● **Dataset entries**
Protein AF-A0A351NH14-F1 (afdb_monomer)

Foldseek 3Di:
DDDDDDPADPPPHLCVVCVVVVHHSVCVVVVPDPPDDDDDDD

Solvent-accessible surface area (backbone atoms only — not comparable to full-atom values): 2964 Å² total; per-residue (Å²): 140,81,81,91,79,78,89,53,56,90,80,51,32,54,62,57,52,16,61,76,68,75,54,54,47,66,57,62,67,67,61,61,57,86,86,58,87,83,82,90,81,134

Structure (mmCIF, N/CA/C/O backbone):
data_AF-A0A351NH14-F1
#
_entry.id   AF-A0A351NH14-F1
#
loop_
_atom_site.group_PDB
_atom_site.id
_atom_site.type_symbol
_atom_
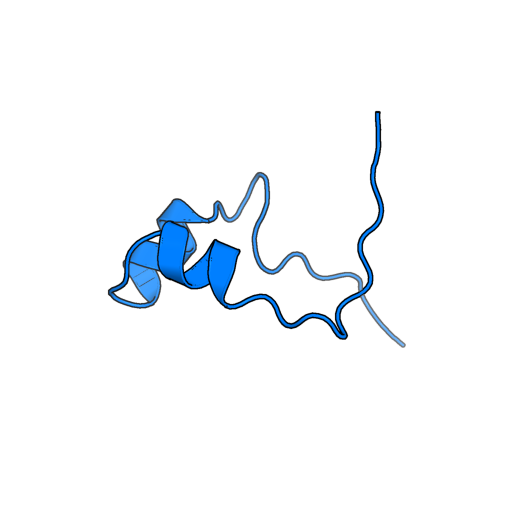site.label_atom_id
_atom_site.label_alt_id
_atom_site.label_comp_id
_atom_site.label_asym_id
_atom_site.label_entity_id
_atom_site.label_seq_id
_atom_site.pdbx_PDB_ins_code
_atom_site.Cartn_x
_atom_site.Cartn_y
_atom_site.Cartn_z
_atom_site.occupancy
_atom_site.B_iso_or_equiv
_atom_site.auth_seq_id
_atom_site.auth_comp_id
_atom_site.auth_asym_id
_atom_site.auth_atom_id
_atom_site.pdbx_PDB_model_num
ATOM 1 N N . MET A 1 1 ? 8.327 0.732 -25.981 1.00 48.69 1 MET A N 1
ATOM 2 C CA . MET A 1 1 ? 8.301 2.036 -25.288 1.00 48.69 1 MET A CA 1
ATOM 3 C C . MET A 1 1 ? 7.471 1.859 -24.035 1.00 48.69 1 MET A C 1
ATOM 5 O O . MET A 1 1 ? 6.514 1.097 -24.095 1.00 48.69 1 MET A O 1
ATOM 9 N N . GLY A 1 2 ? 7.897 2.435 -22.914 1.00 86.62 2 GLY A N 1
ATOM 10 C CA . GLY A 1 2 ? 7.239 2.263 -21.622 1.00 86.62 2 GLY A CA 1
ATOM 11 C C . GLY A 1 2 ? 7.078 3.618 -20.960 1.00 86.62 2 GLY A C 1
ATOM 12 O O . GLY A 1 2 ? 8.080 4.276 -20.688 1.00 86.62 2 GLY A O 1
ATOM 13 N N . ASP A 1 3 ? 5.828 4.005 -20.743 1.00 93.00 3 ASP A N 1
ATOM 14 C CA . ASP A 1 3 ? 5.477 5.236 -20.051 1.00 93.00 3 ASP A CA 1
ATOM 15 C C . ASP A 1 3 ? 5.330 4.957 -18.555 1.00 93.00 3 ASP A C 1
ATOM 17 O O . ASP A 1 3 ? 4.867 3.890 -18.138 1.00 93.00 3 ASP A O 1
ATOM 21 N N . THR A 1 4 ? 5.729 5.927 -17.737 1.00 92.75 4 THR A N 1
ATOM 22 C CA . THR A 1 4 ? 5.521 5.868 -16.292 1.00 92.75 4 THR A CA 1
ATOM 23 C C . THR A 1 4 ? 4.058 6.144 -15.983 1.00 92.75 4 THR A C 1
ATOM 25 O O . THR A 1 4 ? 3.507 7.155 -16.412 1.00 92.75 4 THR A O 1
ATOM 28 N N . VAL A 1 5 ? 3.444 5.269 -15.190 1.00 93.62 5 VAL A N 1
ATOM 29 C CA . VAL A 1 5 ? 2.059 5.417 -14.739 1.00 93.62 5 VAL A CA 1
ATOM 30 C C . VAL A 1 5 ? 2.015 5.374 -13.218 1.00 93.62 5 VAL A C 1
ATOM 32 O O . VAL A 1 5 ? 2.643 4.520 -12.591 1.00 93.62 5 VAL A O 1
ATOM 35 N N . THR A 1 6 ? 1.234 6.277 -12.633 1.00 94.56 6 THR A N 1
ATOM 36 C CA . THR A 1 6 ? 0.926 6.290 -11.201 1.00 94.56 6 THR A CA 1
ATOM 37 C C . THR A 1 6 ? -0.399 5.571 -10.971 1.00 94.56 6 THR A C 1
ATOM 39 O O . THR A 1 6 ? -1.426 5.996 -11.489 1.00 94.56 6 THR A O 1
ATOM 42 N N . VAL A 1 7 ? -0.388 4.486 -10.191 1.00 94.50 7 VAL A N 1
ATOM 43 C CA . VAL A 1 7 ? -1.617 3.748 -9.829 1.00 94.50 7 VAL A CA 1
ATOM 44 C C . VAL A 1 7 ? -2.372 4.455 -8.699 1.00 94.50 7 VAL A C 1
ATOM 46 O O . VAL A 1 7 ? -3.591 4.572 -8.746 1.00 94.50 7 VAL A O 1
ATOM 49 N N . PHE A 1 8 ? -1.643 4.933 -7.688 1.00 95.75 8 PHE A N 1
ATOM 50 C CA . PHE A 1 8 ? -2.134 5.814 -6.631 1.00 95.75 8 PHE A CA 1
ATOM 51 C C . PHE A 1 8 ? -0.965 6.631 -6.061 1.00 95.75 8 PHE A C 1
ATOM 53 O O . PHE A 1 8 ? 0.179 6.174 -6.052 1.00 95.75 8 PHE A O 1
ATOM 60 N N . GLY A 1 9 ? -1.249 7.838 -5.589 1.00 93.50 9 GLY A N 1
ATOM 61 C CA . GLY A 1 9 ? -0.274 8.797 -5.084 1.00 93.50 9 GLY A CA 1
ATOM 62 C C . GLY A 1 9 ? -0.968 10.096 -4.687 1.00 93.50 9 GLY A C 1
ATOM 63 O O . GLY A 1 9 ? -1.932 10.075 -3.924 1.00 93.50 9 GLY A O 1
ATOM 64 N N . THR A 1 10 ? -0.474 11.220 -5.200 1.00 94.00 10 THR A N 1
ATOM 65 C CA . THR A 1 10 ? -1.092 12.537 -4.978 1.00 94.00 10 THR A CA 1
ATOM 66 C C . THR A 1 10 ? -2.392 12.703 -5.767 1.00 94.00 10 THR A C 1
ATOM 68 O O . THR A 1 10 ? -3.350 13.249 -5.237 1.00 94.00 10 THR A O 1
ATOM 71 N N . ASP A 1 11 ? -2.417 12.224 -7.011 1.00 93.81 11 ASP A N 1
ATOM 72 C CA . ASP A 1 11 ? -3.572 12.239 -7.911 1.00 93.81 11 ASP A CA 1
ATOM 73 C C . ASP A 1 11 ? -3.381 11.115 -8.957 1.00 93.81 11 ASP A C 1
ATOM 75 O O . ASP A 1 11 ? -2.431 11.191 -9.745 1.00 93.81 11 ASP A O 1
ATOM 79 N N . PRO A 1 12 ? -4.167 10.020 -8.923 1.00 94.25 12 PRO A N 1
ATOM 80 C CA . PRO A 1 12 ? -5.270 9.751 -7.996 1.00 94.25 12 PRO A CA 1
ATOM 81 C C . PRO A 1 12 ? -4.786 9.355 -6.593 1.00 94.25 12 PRO A C 1
ATOM 83 O O . PRO A 1 12 ? -3.737 8.727 -6.425 1.00 94.25 12 PRO A O 1
ATOM 86 N N . THR A 1 13 ? -5.572 9.665 -5.568 1.00 97.94 13 THR A N 1
ATOM 87 C CA . THR A 1 13 ? -5.309 9.271 -4.175 1.00 97.94 13 THR A CA 1
ATOM 88 C C . THR A 1 13 ? -5.703 7.818 -3.894 1.00 97.94 13 THR A C 1
ATOM 90 O O . THR A 1 13 ? -6.589 7.245 -4.530 1.00 97.94 13 THR A O 1
ATOM 93 N N . VAL A 1 14 ? -5.106 7.215 -2.857 1.00 97.50 14 VAL A N 1
ATOM 94 C CA . VAL A 1 14 ? -5.494 5.862 -2.405 1.00 97.50 14 VAL A CA 1
ATOM 95 C C . VAL A 1 14 ? -6.963 5.790 -1.964 1.00 97.50 14 VAL A C 1
ATOM 97 O O . VAL A 1 14 ? -7.616 4.766 -2.146 1.00 97.50 14 VAL A O 1
ATOM 100 N N . SER A 1 15 ? -7.508 6.884 -1.425 1.00 97.75 15 SER A N 1
ATOM 101 C CA . SER A 1 15 ? -8.908 6.974 -0.998 1.00 97.75 1
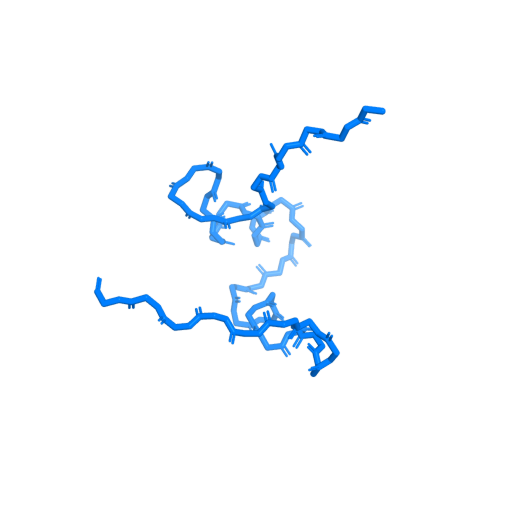5 SER A CA 1
ATOM 102 C C . SER A 1 15 ? -9.878 7.019 -2.177 1.00 97.75 15 SER A C 1
ATOM 104 O O . SER A 1 15 ? -10.964 6.446 -2.101 1.00 97.75 15 SER A O 1
ATOM 106 N N . GLU A 1 16 ? -9.506 7.682 -3.273 1.00 97.94 16 GLU A N 1
ATOM 107 C CA . GLU A 1 16 ? -10.292 7.654 -4.510 1.00 9
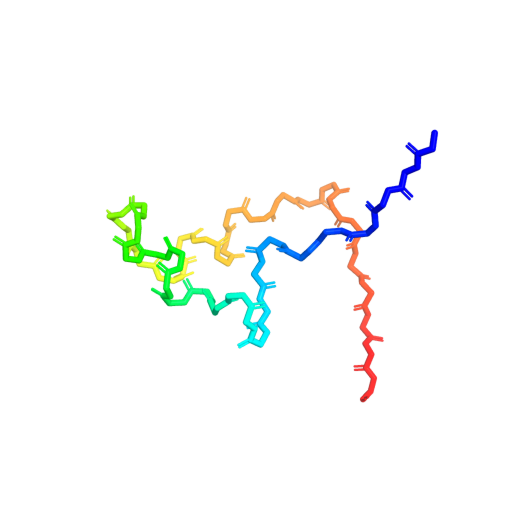7.94 16 GLU A CA 1
ATOM 108 C C . GLU A 1 16 ? -10.301 6.263 -5.122 1.00 97.94 16 GLU A C 1
ATOM 110 O O . GLU A 1 16 ? -11.370 5.770 -5.481 1.00 97.94 16 GLU A O 1
ATOM 115 N N . LEU A 1 17 ? -9.144 5.599 -5.154 1.00 97.31 17 LEU A N 1
ATOM 116 C CA . LEU A 1 17 ? -9.052 4.226 -5.634 1.00 97.31 17 LEU A CA 1
ATOM 117 C C . LEU A 1 17 ? -9.888 3.268 -4.771 1.00 97.31 17 LEU A C 1
ATOM 119 O O . LEU A 1 17 ? -10.632 2.458 -5.314 1.00 97.31 17 LEU A O 1
ATOM 123 N N . ALA A 1 18 ? -9.838 3.403 -3.442 1.00 98.12 18 ALA A N 1
ATOM 124 C CA . ALA A 1 18 ? -10.659 2.615 -2.520 1.00 98.12 18 ALA A CA 1
ATOM 125 C C . ALA A 1 18 ? -12.162 2.784 -2.789 1.00 98.12 18 ALA A C 1
ATOM 127 O O . ALA A 1 18 ? -12.891 1.798 -2.841 1.00 98.12 18 ALA A O 1
ATOM 128 N N . ARG A 1 19 ? -12.613 4.019 -3.049 1.00 98.06 19 ARG A N 1
ATOM 129 C CA . ARG A 1 19 ? -14.011 4.313 -3.397 1.00 98.06 19 ARG A CA 1
ATOM 130 C C . ARG A 1 19 ? -14.431 3.681 -4.726 1.00 98.06 19 ARG A C 1
ATOM 132 O O . ARG A 1 19 ? -15.545 3.186 -4.825 1.00 98.06 19 ARG A O 1
ATOM 139 N N . ILE A 1 20 ? -13.565 3.714 -5.741 1.00 97.62 20 ILE A N 1
ATOM 140 C CA . ILE A 1 20 ? -13.839 3.113 -7.060 1.00 97.62 20 ILE A CA 1
ATOM 141 C C . ILE A 1 20 ? -13.930 1.586 -6.955 1.00 97.62 20 ILE A C 1
ATOM 143 O O . ILE A 1 20 ? -14.749 0.972 -7.632 1.00 97.62 20 ILE A O 1
ATOM 147 N N . LEU A 1 21 ? -13.088 0.985 -6.113 1.00 97.12 21 LEU A N 1
ATOM 148 C CA . LEU A 1 21 ? -12.992 -0.463 -5.927 1.00 97.12 21 LEU A CA 1
ATOM 149 C C . LEU A 1 21 ? -13.937 -1.019 -4.845 1.00 97.12 21 LEU A C 1
ATOM 151 O O . LEU A 1 21 ? -13.885 -2.216 -4.583 1.00 97.12 21 LEU A O 1
ATOM 155 N N . ASP A 1 22 ? -14.769 -0.173 -4.227 1.00 98.19 22 ASP A N 1
ATOM 156 C CA . ASP A 1 22 ? -15.679 -0.523 -3.122 1.00 98.19 22 ASP A CA 1
ATOM 157 C C . ASP A 1 22 ? -14.977 -1.249 -1.953 1.00 98.19 22 ASP A C 1
ATOM 159 O O . ASP A 1 22 ? -15.405 -2.290 -1.459 1.00 98.19 22 ASP A O 1
ATOM 163 N N . THR A 1 23 ? -13.839 -0.698 -1.524 1.00 97.88 23 THR A N 1
ATOM 164 C CA . THR A 1 23 ? -13.026 -1.191 -0.400 1.00 97.88 23 THR A CA 1
ATOM 165 C C . THR A 1 23 ? -12.544 -0.022 0.476 1.00 97.88 23 THR A C 1
ATOM 167 O O . THR A 1 23 ? -12.910 1.139 0.274 1.00 97.88 23 THR A O 1
ATOM 170 N N . ILE A 1 24 ? -11.712 -0.307 1.477 1.00 98.19 24 ILE A N 1
ATOM 171 C CA . ILE A 1 24 ? -11.068 0.665 2.356 1.00 98.19 24 ILE A CA 1
ATOM 172 C C . ILE A 1 24 ? -9.581 0.857 1.992 1.00 98.19 24 ILE A C 1
ATOM 174 O O . ILE A 1 24 ? -8.916 -0.082 1.550 1.00 98.19 24 ILE A O 1
ATOM 178 N N . PRO A 1 25 ? -8.990 2.042 2.245 1.00 97.88 25 PRO A N 1
ATOM 179 C CA . PRO A 1 25 ? -7.591 2.325 1.897 1.00 97.88 25 PRO A CA 1
ATOM 180 C C . PRO A 1 25 ? -6.570 1.326 2.461 1.00 97.88 25 PRO A C 1
ATOM 182 O O . PRO A 1 25 ? -5.580 1.008 1.804 1.00 97.88 25 PRO A O 1
ATOM 185 N N . TYR A 1 26 ? -6.807 0.809 3.670 1.00 97.19 26 TYR A N 1
ATOM 186 C CA . TYR A 1 26 ? -5.902 -
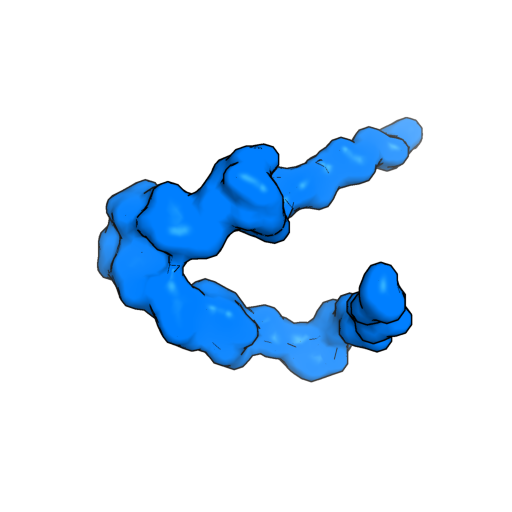0.140 4.320 1.00 97.19 26 TYR A CA 1
ATOM 187 C C . TYR A 1 26 ? -5.786 -1.472 3.573 1.00 97.19 26 TYR A C 1
ATOM 189 O O . TYR A 1 26 ? -4.701 -2.053 3.566 1.00 97.19 26 TYR A O 1
ATOM 197 N N . GLU A 1 27 ? -6.846 -1.941 2.912 1.00 98.06 27 GLU A N 1
ATOM 198 C CA . GLU A 1 27 ? -6.779 -3.161 2.099 1.00 98.06 27 GLU A CA 1
ATOM 199 C C . GLU A 1 27 ? -5.861 -2.955 0.894 1.00 98.06 27 GLU A C 1
ATOM 201 O O . GLU A 1 27 ? -4.988 -3.781 0.642 1.00 98.06 27 GLU A O 1
ATOM 206 N N . ILE A 1 28 ? -5.948 -1.804 0.219 1.00 96.88 28 ILE A N 1
ATOM 207 C CA . ILE A 1 28 ? -5.044 -1.470 -0.890 1.00 96.88 28 ILE A CA 1
ATOM 208 C C . ILE A 1
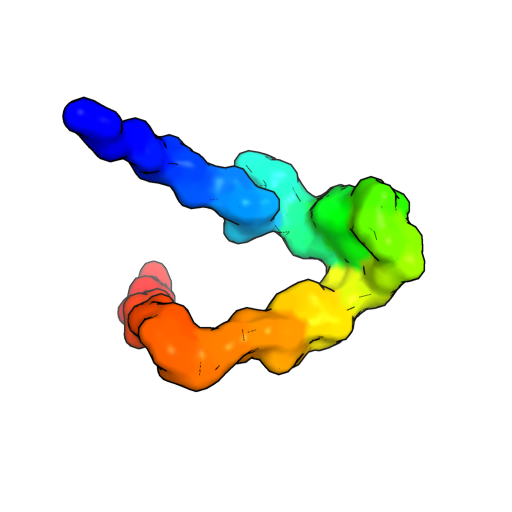 28 ? -3.595 -1.393 -0.394 1.00 96.88 28 ILE A C 1
ATOM 210 O O . ILE A 1 28 ? -2.721 -2.059 -0.951 1.00 96.88 28 ILE A O 1
ATOM 214 N N . LEU A 1 29 ? -3.331 -0.648 0.685 1.00 96.12 29 LEU A N 1
ATOM 215 C CA . LEU A 1 29 ? -1.974 -0.458 1.215 1.00 96.12 29 LEU A CA 1
ATOM 216 C C . LEU A 1 29 ? -1.330 -1.773 1.675 1.00 96.12 29 LEU A C 1
ATOM 218 O O . LEU A 1 29 ? -0.143 -2.001 1.433 1.0
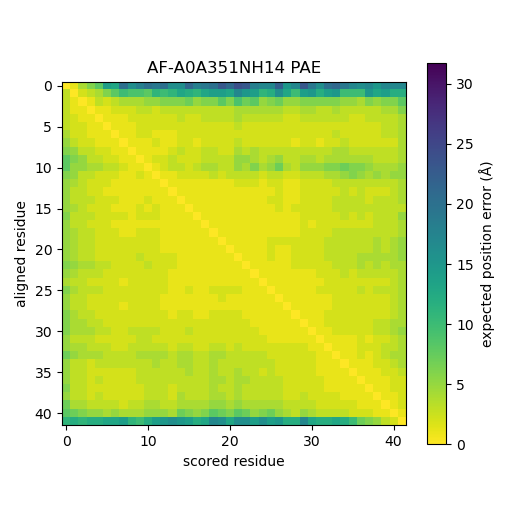0 96.12 29 LEU A O 1
ATOM 222 N N . THR A 1 30 ? -2.101 -2.646 2.326 1.00 96.19 30 THR A N 1
ATOM 223 C CA . THR A 1 30 ? -1.598 -3.936 2.831 1.00 96.19 30 THR A CA 1
ATOM 224 C C . THR A 1 30 ? -1.571 -5.034 1.769 1.00 96.19 30 THR A C 1
ATOM 226 O O . THR A 1 30 ? -0.812 -5.993 1.914 1.00 96.19 30 THR A O 1
ATOM 229 N N . SER A 1 31 ? -2.318 -4.882 0.670 1.00 95.94 31 SER A N 1
ATOM 230 C CA . SER A 1 31 ? -2.308 -5.832 -0.448 1.00 95.94 31 SER A CA 1
ATOM 231 C C . SER A 1 31 ? -1.036 -5.785 -1.297 1.00 95.94 31 SER A C 1
ATOM 233 O O . SER A 1 31 ? -0.783 -6.732 -2.045 1.00 95.94 31 SER A O 1
ATOM 235 N N . VAL A 1 32 ? -0.214 -4.727 -1.187 1.00 95.69 32 VAL A N 1
ATOM 236 C CA . VAL A 1 32 ? 1.006 -4.565 -1.995 1.00 95.69 32 VAL A CA 1
ATOM 237 C C . VAL A 1 32 ? 1.999 -5.702 -1.704 1.00 95.69 32 VAL A C 1
ATOM 239 O O . VAL A 1 32 ? 2.604 -5.753 -0.624 1.00 95.69 32 VAL A O 1
ATOM 242 N N . PRO A 1 33 ? 2.241 -6.614 -2.667 1.00 96.69 33 PRO A N 1
ATOM 243 C CA . PRO A 1 33 ? 3.041 -7.803 -2.417 1.00 96.69 33 PRO A CA 1
ATOM 244 C C . PRO A 1 33 ? 4.496 -7.488 -2.057 1.00 96.69 33 PRO A C 1
ATOM 246 O O . PRO A 1 33 ? 5.082 -6.491 -2.481 1.00 96.69 33 PRO A O 1
ATOM 249 N N . ARG A 1 34 ? 5.145 -8.414 -1.343 1.00 95.56 34 ARG A N 1
ATOM 250 C CA . ARG A 1 34 ? 6.570 -8.295 -0.981 1.00 95.56 34 ARG A CA 1
ATOM 251 C C . ARG A 1 34 ? 7.517 -8.192 -2.184 1.00 95.56 34 ARG A C 1
ATOM 253 O O . ARG A 1 34 ? 8.564 -7.582 -2.047 1.00 95.56 34 ARG A O 1
ATOM 260 N N . ARG A 1 35 ? 7.139 -8.742 -3.345 1.00 96.88 35 ARG A N 1
ATOM 261 C CA . ARG A 1 35 ? 7.945 -8.702 -4.582 1.00 96.88 35 ARG A CA 1
ATOM 262 C C . ARG A 1 35 ? 8.033 -7.319 -5.239 1.00 96.88 35 ARG A C 1
ATOM 264 O O . ARG A 1 35 ? 8.866 -7.141 -6.115 1.00 96.88 35 ARG A O 1
ATOM 271 N N . ILE A 1 36 ? 7.147 -6.386 -4.884 1.00 96.44 36 ILE A N 1
ATOM 272 C CA . ILE A 1 36 ? 7.221 -5.012 -5.386 1.00 96.44 36 ILE A CA 1
ATOM 273 C C . ILE A 1 36 ? 8.378 -4.314 -4.673 1.00 96.44 36 ILE A C 1
ATOM 275 O O . ILE A 1 36 ? 8.460 -4.347 -3.440 1.00 96.44 36 ILE A O 1
ATOM 279 N N . GLU A 1 37 ? 9.272 -3.719 -5.460 1.00 96.19 37 GLU A N 1
ATOM 280 C CA . GLU A 1 37 ? 10.418 -2.968 -4.958 1.00 96.19 37 GLU A CA 1
ATOM 281 C C . GLU A 1 37 ? 9.951 -1.791 -4.092 1.00 96.19 37 GLU A C 1
ATOM 283 O O . GLU A 1 37 ? 8.994 -1.090 -4.422 1.00 96.19 37 GLU A O 1
ATOM 288 N N . ARG A 1 38 ? 10.615 -1.592 -2.949 1.00 95.88 38 ARG A N 1
ATOM 289 C CA . ARG A 1 38 ? 10.322 -0.505 -2.010 1.00 95.88 38 ARG A CA 1
ATOM 290 C C . ARG A 1 38 ? 11.486 0.471 -2.026 1.00 95.88 38 ARG A C 1
ATOM 292 O O . ARG A 1 38 ? 12.565 0.142 -1.543 1.00 95.88 38 ARG A O 1
ATOM 299 N N . ILE A 1 39 ? 1
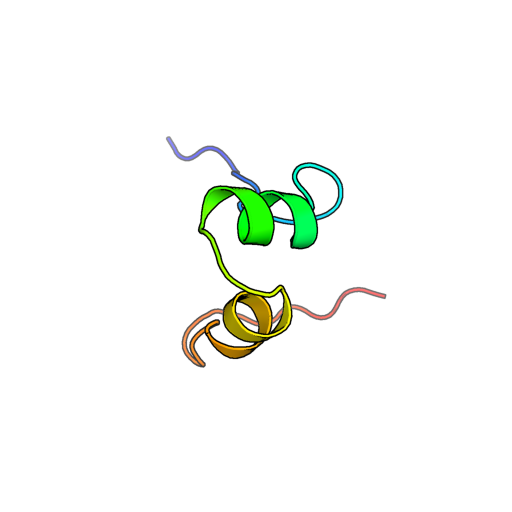1.241 1.665 -2.549 1.00 96.38 39 ILE A N 1
ATOM 300 C CA . ILE A 1 39 ? 12.210 2.760 -2.586 1.00 96.38 39 ILE A CA 1
ATOM 301 C C . ILE A 1 39 ? 11.766 3.799 -1.554 1.00 96.38 39 ILE A C 1
ATOM 303 O O . ILE A 1 39 ? 10.649 4.307 -1.633 1.00 96.38 39 ILE A O 1
ATOM 307 N N . ILE A 1 40 ? 12.618 4.091 -0.567 1.00 95.88 40 ILE A N 1
ATOM 308 C CA . ILE A 1 40 ? 12.344 5.097 0.468 1.00 95.88 40 ILE A CA 1
ATOM 309 C C . ILE A 1 40 ? 13.010 6.409 0
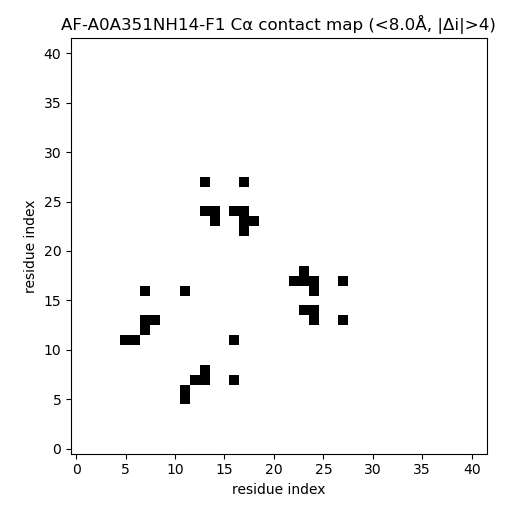.058 1.00 95.88 40 ILE A C 1
ATOM 311 O O . ILE A 1 40 ? 14.234 6.485 -0.035 1.00 95.88 40 ILE A O 1
ATOM 315 N N . VAL A 1 41 ? 12.195 7.430 -0.191 1.00 93.94 41 VAL A N 1
ATOM 316 C CA . VAL A 1 41 ? 12.633 8.795 -0.514 1.00 93.94 41 VAL A CA 1
ATOM 317 C C . VAL A 1 41 ? 12.488 9.695 0.718 1.00 93.94 41 VAL A C 1
ATOM 319 O O . VAL A 1 41 ? 11.647 9.425 1.575 1.00 93.94 41 VAL A O 1
ATOM 322 N N . LYS A 1 42 ? 13.352 10.710 0.838 1.00 82.50 42 LYS A N 1
ATOM 323 C CA . LYS A 1 42 ? 13.395 11.643 1.975 1.00 82.50 42 LYS A CA 1
ATOM 324 C C . LYS A 1 42 ? 12.394 12.781 1.817 1.00 82.50 42 LYS A C 1
ATOM 326 O O . LYS A 1 42 ? 12.278 13.282 0.679 1.00 82.50 42 LYS A O 1
#

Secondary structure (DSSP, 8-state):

● **Exercise**
Respond with the exact lines above running from the one containing "ATOM 189 O O" to the one containing "ATOM 214 N N", both ends kept and no pictures included.

● **Task result**
ATOM 189 O O . TYR A 1 26 ? -4.701 -2.053 3.566 1.00 97.19 26 TYR A O 1
ATOM 197 N N . GLU A 1 27 ? -6.846 -1.941 2.912 1.00 98.06 27 GLU A N 1
ATOM 198 C CA . GLU A 1 27 ? -6.779 -3.161 2.099 1.00 98.06 27 GLU A CA 1
ATOM 199 C C . GLU A 1 27 ? -5.861 -2.955 0.894 1.00 98.06 27 GLU A C 1
ATOM 201 O O . GLU A 1 27 ? -4.988 -3.781 0.642 1.00 98.06 27 GLU A O 1
ATOM 206 N N . ILE A 1 28 ? -5.948 -1.804 0.219 1.00 96.88 28 ILE A N 1
ATOM 207 C CA . ILE A 1 28 ? -5.044 -1.470 -0.890 1.00 96.88 28 ILE A CA 1
ATOM 208 C C . ILE A 1
 28 ? -3.595 -1.393 -0.394 1.00 96.88 28 ILE A C 1
ATOM 210 O O . ILE A 1 28 ? -2.721 -2.059 -0.951 1.00 96.88 28 ILE A O 1
ATOM 214 N N . LEU A 1 29 ? -3.331 -0.648 0.685 1.00 96.12 29 LEU A N 1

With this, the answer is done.